In utilization example 5, content of the video can be changed on the basis of the facial expression shown by the user with respect to the video output by the video output unit 224. That is, as the video output from the video output unit 224, a branch point is provided in the video, different videos derived from the branch point are prepared, and an image with different endings such as a multi-ending story is prepared. For the facial expression shown for the video by the user, a video to be output to the user is determined according to whether or not the user shows a favorable facial expression, and a video with a branched story may be output. Thereby, it is possible to provide a video with a story more desirable for the user.

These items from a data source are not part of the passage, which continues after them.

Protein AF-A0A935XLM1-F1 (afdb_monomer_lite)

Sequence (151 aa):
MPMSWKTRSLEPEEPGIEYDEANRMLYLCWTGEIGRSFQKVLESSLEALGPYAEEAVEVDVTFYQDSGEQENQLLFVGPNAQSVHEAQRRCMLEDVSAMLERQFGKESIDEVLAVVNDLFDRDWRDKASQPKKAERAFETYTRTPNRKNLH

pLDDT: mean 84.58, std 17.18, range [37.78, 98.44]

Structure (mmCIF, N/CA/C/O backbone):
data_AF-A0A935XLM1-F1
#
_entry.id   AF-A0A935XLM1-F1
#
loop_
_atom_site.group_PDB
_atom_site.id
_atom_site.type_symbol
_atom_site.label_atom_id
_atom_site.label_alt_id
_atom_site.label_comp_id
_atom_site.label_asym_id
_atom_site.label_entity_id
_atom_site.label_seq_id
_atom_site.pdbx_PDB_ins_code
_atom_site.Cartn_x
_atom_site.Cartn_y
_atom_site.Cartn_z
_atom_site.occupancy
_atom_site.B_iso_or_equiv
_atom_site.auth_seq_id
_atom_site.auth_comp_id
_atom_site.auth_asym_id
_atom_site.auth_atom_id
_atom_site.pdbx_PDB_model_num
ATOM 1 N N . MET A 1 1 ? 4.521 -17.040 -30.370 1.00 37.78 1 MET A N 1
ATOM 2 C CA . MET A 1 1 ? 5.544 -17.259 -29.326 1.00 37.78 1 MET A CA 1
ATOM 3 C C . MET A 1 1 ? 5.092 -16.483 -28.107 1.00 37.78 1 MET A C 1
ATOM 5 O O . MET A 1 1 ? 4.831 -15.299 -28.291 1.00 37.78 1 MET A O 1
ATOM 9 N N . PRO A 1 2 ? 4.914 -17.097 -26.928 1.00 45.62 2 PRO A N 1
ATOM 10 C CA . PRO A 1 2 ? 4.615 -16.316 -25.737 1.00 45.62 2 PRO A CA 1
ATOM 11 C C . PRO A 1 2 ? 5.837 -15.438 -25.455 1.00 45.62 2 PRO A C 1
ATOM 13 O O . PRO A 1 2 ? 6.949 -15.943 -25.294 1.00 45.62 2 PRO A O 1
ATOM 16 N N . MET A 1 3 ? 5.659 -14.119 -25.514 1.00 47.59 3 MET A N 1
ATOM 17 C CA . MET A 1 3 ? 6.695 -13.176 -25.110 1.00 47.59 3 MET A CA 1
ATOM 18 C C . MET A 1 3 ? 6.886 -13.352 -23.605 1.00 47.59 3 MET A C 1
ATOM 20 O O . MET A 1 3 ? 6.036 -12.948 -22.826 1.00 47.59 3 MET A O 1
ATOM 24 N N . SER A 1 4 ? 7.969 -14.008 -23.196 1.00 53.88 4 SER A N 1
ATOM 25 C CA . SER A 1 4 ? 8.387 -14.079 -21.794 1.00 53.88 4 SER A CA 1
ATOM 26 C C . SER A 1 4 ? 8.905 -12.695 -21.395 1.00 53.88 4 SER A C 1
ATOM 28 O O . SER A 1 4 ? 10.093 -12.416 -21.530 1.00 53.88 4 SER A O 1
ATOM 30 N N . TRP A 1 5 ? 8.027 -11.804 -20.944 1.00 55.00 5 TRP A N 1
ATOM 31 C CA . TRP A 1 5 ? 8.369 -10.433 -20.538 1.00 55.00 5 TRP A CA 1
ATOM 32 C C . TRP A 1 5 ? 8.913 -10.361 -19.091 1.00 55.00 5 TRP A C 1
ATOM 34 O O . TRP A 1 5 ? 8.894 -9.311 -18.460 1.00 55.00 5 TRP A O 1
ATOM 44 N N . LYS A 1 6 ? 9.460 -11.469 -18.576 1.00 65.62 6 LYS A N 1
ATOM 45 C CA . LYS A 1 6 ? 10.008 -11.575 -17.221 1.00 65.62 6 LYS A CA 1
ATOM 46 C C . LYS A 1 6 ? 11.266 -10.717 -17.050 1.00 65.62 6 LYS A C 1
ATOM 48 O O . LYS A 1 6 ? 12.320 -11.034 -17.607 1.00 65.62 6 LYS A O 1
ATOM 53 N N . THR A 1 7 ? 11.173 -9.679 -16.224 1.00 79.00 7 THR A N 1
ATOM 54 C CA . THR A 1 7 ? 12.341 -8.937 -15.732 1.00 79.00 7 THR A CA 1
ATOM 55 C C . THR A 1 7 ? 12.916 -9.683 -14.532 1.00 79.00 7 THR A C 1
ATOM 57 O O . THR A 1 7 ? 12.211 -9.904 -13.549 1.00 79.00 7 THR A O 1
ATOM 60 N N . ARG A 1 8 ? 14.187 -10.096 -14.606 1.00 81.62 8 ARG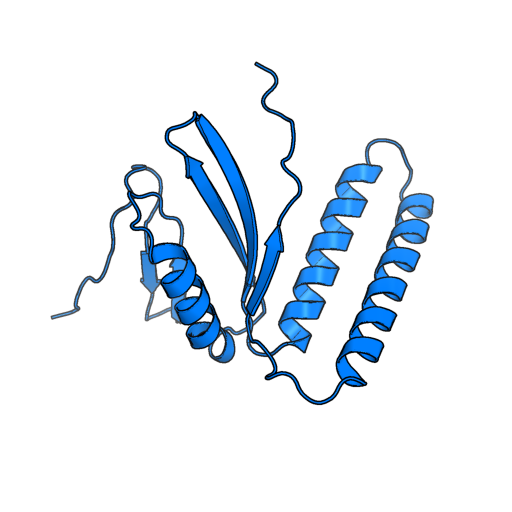 A N 1
ATOM 61 C CA . ARG A 1 8 ? 14.880 -10.750 -13.482 1.00 81.62 8 ARG A CA 1
ATOM 62 C C . ARG A 1 8 ? 15.268 -9.719 -12.422 1.00 81.62 8 ARG A C 1
ATOM 64 O O . ARG A 1 8 ? 15.674 -8.613 -12.779 1.00 81.62 8 ARG A O 1
ATOM 71 N N . SER A 1 9 ? 15.145 -10.097 -11.153 1.00 90.06 9 SER A N 1
ATOM 72 C CA . SER A 1 9 ? 15.682 -9.322 -10.034 1.00 90.06 9 SER A CA 1
ATOM 73 C C . SER A 1 9 ? 17.197 -9.514 -9.913 1.00 90.06 9 SER A C 1
ATOM 75 O O . SER A 1 9 ? 17.740 -10.526 -10.368 1.00 90.06 9 SER A O 1
ATOM 77 N N . LEU A 1 10 ? 17.875 -8.529 -9.323 1.00 91.75 10 LEU A N 1
ATOM 78 C CA . LEU A 1 10 ? 19.245 -8.675 -8.836 1.00 91.75 10 LEU A CA 1
ATOM 79 C C . LEU A 1 10 ? 19.322 -9.613 -7.627 1.00 91.75 10 LEU A C 1
ATOM 81 O O . LEU A 1 10 ? 20.331 -10.297 -7.467 1.00 91.75 10 LEU A O 1
ATOM 85 N N . GLU A 1 11 ? 18.259 -9.681 -6.824 1.00 91.56 11 GLU A N 1
ATOM 86 C CA . GLU A 1 11 ? 18.150 -10.617 -5.709 1.00 91.56 11 GLU A CA 1
ATOM 87 C C . GLU A 1 11 ? 17.655 -11.983 -6.221 1.00 91.56 11 GLU A C 1
ATOM 89 O O . GLU A 1 11 ? 16.549 -12.069 -6.761 1.00 91.56 11 GLU A O 1
ATOM 94 N N . PRO A 1 12 ? 18.438 -13.074 -6.090 1.00 87.56 12 PRO A N 1
ATOM 95 C CA . PRO A 1 12 ? 18.122 -14.358 -6.729 1.00 87.56 12 PRO A CA 1
ATOM 96 C C . PRO A 1 12 ? 16.822 -15.019 -6.258 1.00 87.56 12 PRO A C 1
ATOM 98 O O . PRO A 1 12 ? 16.225 -15.790 -7.010 1.00 87.56 12 PRO A O 1
ATOM 101 N N . GLU A 1 13 ? 16.414 -14.740 -5.021 1.00 89.69 13 GLU A N 1
ATOM 102 C CA . GLU A 1 13 ? 15.210 -15.303 -4.397 1.00 89.69 13 GLU A CA 1
ATOM 103 C C . GLU A 1 13 ? 13.933 -14.560 -4.815 1.00 89.69 13 GLU A C 1
ATOM 105 O O . GLU A 1 13 ? 12.822 -15.053 -4.616 1.00 89.69 13 GLU A O 1
ATOM 110 N N . GLU A 1 14 ? 14.072 -13.373 -5.406 1.00 90.06 14 GLU A N 1
ATOM 111 C CA . GLU A 1 14 ? 12.933 -12.578 -5.829 1.00 90.06 14 GLU A CA 1
ATOM 112 C C . GLU A 1 14 ? 12.436 -13.033 -7.213 1.00 90.06 14 GLU A C 1
ATOM 114 O O . GLU A 1 14 ? 13.209 -13.120 -8.176 1.00 90.06 14 GLU A O 1
ATOM 119 N N . PRO A 1 15 ? 11.126 -13.295 -7.371 1.00 86.12 15 PRO A N 1
ATOM 120 C CA . PRO A 1 15 ? 10.568 -13.817 -8.617 1.00 86.12 15 PRO A CA 1
ATOM 121 C C . PRO A 1 15 ? 10.649 -12.824 -9.787 1.00 86.12 15 PRO A C 1
ATOM 123 O O . PRO A 1 15 ? 10.542 -13.246 -10.944 1.00 86.12 15 PRO A O 1
ATOM 126 N N . GLY A 1 16 ? 10.861 -11.534 -9.508 1.00 90.81 16 GLY A N 1
ATOM 127 C CA . GLY A 1 16 ? 10.871 -10.451 -10.480 1.00 90.81 16 GLY A CA 1
ATOM 128 C C . GLY A 1 16 ? 9.472 -9.897 -10.744 1.00 90.81 16 GLY A C 1
ATOM 129 O O . GLY A 1 16 ? 8.624 -9.834 -9.853 1.00 90.81 16 GLY A O 1
ATOM 130 N N . ILE A 1 17 ? 9.242 -9.482 -11.991 1.00 90.94 17 ILE A N 1
ATOM 131 C CA . ILE A 1 17 ? 7.930 -9.019 -12.462 1.00 90.94 17 ILE A CA 1
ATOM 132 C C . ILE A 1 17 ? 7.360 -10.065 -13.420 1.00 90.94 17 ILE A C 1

In utilization example 6, when the video output unit 224 is outputting a game image, it is possible to dynamically change a difficulty level of the game on the basis of the facial expression of the user. Specifically, when it is recognized that the user playing the game using the head mounted display 100 has a severe expression, the game is difficult for the user, and therefore the video output unit 224 decreases the difficulty level of the game and outputs a game image with the decreased difficulty level. On the other hand, when it is recognized that the user has a calm facial expression, the game is easy for the user, and therefore the video output unit 224 increases the difficulty level of the game and outputs a game image with the increased difficulty level. Here, although the video output unit 224 has been described as further serving as a game engine, the game engine may be provided separately from the video output unit 224, and the video output unit 224 may output the image transferred from the game engine to the head mounted display 100.
In utilization example 7, the user image showing the head mounted display 100 can be interactively changed on the basis of the image captured using the cameras 180 and 181 when a real-time live comment using the head mounted display 100 is performed.

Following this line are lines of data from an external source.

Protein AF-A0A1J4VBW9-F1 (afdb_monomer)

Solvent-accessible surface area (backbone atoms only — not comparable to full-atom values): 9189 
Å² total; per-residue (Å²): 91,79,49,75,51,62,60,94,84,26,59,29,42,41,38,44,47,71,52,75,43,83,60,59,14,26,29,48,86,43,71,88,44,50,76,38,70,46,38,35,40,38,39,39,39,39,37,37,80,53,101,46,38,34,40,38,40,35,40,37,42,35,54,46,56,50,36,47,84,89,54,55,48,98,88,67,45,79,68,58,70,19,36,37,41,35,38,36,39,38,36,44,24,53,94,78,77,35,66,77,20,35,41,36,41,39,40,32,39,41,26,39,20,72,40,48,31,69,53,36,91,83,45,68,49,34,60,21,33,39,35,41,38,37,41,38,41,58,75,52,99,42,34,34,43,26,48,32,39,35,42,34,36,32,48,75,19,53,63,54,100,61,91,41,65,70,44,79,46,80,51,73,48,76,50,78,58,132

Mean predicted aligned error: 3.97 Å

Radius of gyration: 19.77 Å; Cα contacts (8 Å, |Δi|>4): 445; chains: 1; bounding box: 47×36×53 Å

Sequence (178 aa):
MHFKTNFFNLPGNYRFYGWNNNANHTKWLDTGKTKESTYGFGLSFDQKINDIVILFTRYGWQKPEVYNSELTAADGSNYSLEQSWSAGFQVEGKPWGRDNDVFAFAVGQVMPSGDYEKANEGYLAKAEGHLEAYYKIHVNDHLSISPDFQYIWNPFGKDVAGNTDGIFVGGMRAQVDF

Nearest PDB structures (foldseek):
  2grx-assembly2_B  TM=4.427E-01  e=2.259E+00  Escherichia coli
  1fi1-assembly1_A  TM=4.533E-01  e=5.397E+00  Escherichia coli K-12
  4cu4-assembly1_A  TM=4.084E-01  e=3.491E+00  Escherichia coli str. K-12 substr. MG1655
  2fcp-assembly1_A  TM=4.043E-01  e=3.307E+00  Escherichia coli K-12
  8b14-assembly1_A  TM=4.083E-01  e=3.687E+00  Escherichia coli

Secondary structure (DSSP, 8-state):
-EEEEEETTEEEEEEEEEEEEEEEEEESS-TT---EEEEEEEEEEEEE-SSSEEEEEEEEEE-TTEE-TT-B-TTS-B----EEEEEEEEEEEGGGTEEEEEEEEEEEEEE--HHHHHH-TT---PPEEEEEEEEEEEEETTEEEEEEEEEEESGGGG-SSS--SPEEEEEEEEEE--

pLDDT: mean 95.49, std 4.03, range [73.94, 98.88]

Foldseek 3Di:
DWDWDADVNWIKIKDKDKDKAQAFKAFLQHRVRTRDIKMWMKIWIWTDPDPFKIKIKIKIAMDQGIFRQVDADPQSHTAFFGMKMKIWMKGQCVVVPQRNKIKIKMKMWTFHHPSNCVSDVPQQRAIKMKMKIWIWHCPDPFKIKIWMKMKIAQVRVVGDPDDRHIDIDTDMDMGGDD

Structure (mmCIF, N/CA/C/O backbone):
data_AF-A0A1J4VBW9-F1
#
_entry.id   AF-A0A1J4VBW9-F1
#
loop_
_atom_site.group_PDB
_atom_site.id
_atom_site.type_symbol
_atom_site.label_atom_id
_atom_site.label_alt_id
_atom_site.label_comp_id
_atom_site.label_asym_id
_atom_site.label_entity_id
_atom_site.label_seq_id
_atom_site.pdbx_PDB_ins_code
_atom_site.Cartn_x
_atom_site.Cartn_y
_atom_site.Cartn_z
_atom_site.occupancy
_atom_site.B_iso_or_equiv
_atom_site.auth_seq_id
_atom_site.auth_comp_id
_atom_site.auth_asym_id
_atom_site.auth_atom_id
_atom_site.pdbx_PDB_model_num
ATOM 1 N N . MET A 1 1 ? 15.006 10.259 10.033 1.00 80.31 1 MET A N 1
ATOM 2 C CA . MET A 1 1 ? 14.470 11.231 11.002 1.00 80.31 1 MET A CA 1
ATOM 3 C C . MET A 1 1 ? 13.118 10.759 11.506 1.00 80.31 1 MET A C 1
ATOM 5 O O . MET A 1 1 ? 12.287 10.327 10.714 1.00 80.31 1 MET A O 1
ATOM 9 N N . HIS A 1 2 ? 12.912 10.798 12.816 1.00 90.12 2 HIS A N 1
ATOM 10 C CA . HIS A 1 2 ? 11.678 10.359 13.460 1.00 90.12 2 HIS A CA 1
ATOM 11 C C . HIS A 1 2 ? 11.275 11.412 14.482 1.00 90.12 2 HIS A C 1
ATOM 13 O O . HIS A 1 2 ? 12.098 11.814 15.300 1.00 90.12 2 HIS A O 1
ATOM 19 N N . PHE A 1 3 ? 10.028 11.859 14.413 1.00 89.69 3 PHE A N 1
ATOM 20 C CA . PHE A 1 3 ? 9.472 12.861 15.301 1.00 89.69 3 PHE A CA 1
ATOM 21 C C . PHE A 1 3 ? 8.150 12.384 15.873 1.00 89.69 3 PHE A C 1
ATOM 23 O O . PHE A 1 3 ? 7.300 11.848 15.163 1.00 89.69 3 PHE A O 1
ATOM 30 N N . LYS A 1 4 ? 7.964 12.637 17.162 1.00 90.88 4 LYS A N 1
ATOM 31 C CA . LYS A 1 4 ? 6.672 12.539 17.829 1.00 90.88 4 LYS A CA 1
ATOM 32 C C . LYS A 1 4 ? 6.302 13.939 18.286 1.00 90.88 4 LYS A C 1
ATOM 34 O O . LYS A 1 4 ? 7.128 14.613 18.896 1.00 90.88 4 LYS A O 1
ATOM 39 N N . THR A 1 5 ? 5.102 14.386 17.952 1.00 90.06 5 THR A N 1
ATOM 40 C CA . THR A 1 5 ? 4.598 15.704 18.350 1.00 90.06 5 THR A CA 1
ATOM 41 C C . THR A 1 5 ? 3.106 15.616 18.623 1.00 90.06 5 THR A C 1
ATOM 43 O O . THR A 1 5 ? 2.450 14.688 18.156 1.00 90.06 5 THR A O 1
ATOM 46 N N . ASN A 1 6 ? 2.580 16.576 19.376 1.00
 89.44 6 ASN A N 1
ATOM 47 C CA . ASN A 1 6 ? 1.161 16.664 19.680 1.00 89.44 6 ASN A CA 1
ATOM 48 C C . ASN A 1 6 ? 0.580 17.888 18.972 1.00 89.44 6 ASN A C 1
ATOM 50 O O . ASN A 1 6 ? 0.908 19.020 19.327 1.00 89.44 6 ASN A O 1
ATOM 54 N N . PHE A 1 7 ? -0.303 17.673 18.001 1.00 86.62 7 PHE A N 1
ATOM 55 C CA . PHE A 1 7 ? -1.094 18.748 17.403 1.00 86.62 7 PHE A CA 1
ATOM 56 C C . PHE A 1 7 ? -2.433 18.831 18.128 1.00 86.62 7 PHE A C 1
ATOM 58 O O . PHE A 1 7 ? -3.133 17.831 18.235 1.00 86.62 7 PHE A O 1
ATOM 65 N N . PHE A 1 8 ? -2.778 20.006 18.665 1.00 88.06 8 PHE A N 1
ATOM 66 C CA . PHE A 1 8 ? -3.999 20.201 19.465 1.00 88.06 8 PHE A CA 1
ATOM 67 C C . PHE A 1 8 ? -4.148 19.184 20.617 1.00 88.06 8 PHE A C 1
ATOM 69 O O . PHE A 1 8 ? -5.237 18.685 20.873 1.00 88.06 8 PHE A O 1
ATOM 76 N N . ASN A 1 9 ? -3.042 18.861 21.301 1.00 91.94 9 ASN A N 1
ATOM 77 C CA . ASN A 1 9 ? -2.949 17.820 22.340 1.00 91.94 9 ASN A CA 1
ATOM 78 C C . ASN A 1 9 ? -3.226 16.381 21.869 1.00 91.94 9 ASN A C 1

As described above, according to the head mounted display of the present invention, it is possible to acquire the facial image of the user by imaging different parts with a plurality of cameras and combining the images. Accordingly, it is possible to perform facial expression recognition and reflect the facial expression in various pieces of content.
It is apparent that the facial expression recognition system according to the present invention is not limited to the above embodiment and may be realized using another scheme for realizing the spirit of the invention. Hereinafter, an example included as the spirit of the present invention will be described.
(1) Although the image reflected by the hot mirror 112 is captured as a scheme of imaging the eyes of the user 300 in order to detect the gaze of the user 300 in the above embodiment, the eyes of the user 300 may be directly imaged without using the hot mirror 112.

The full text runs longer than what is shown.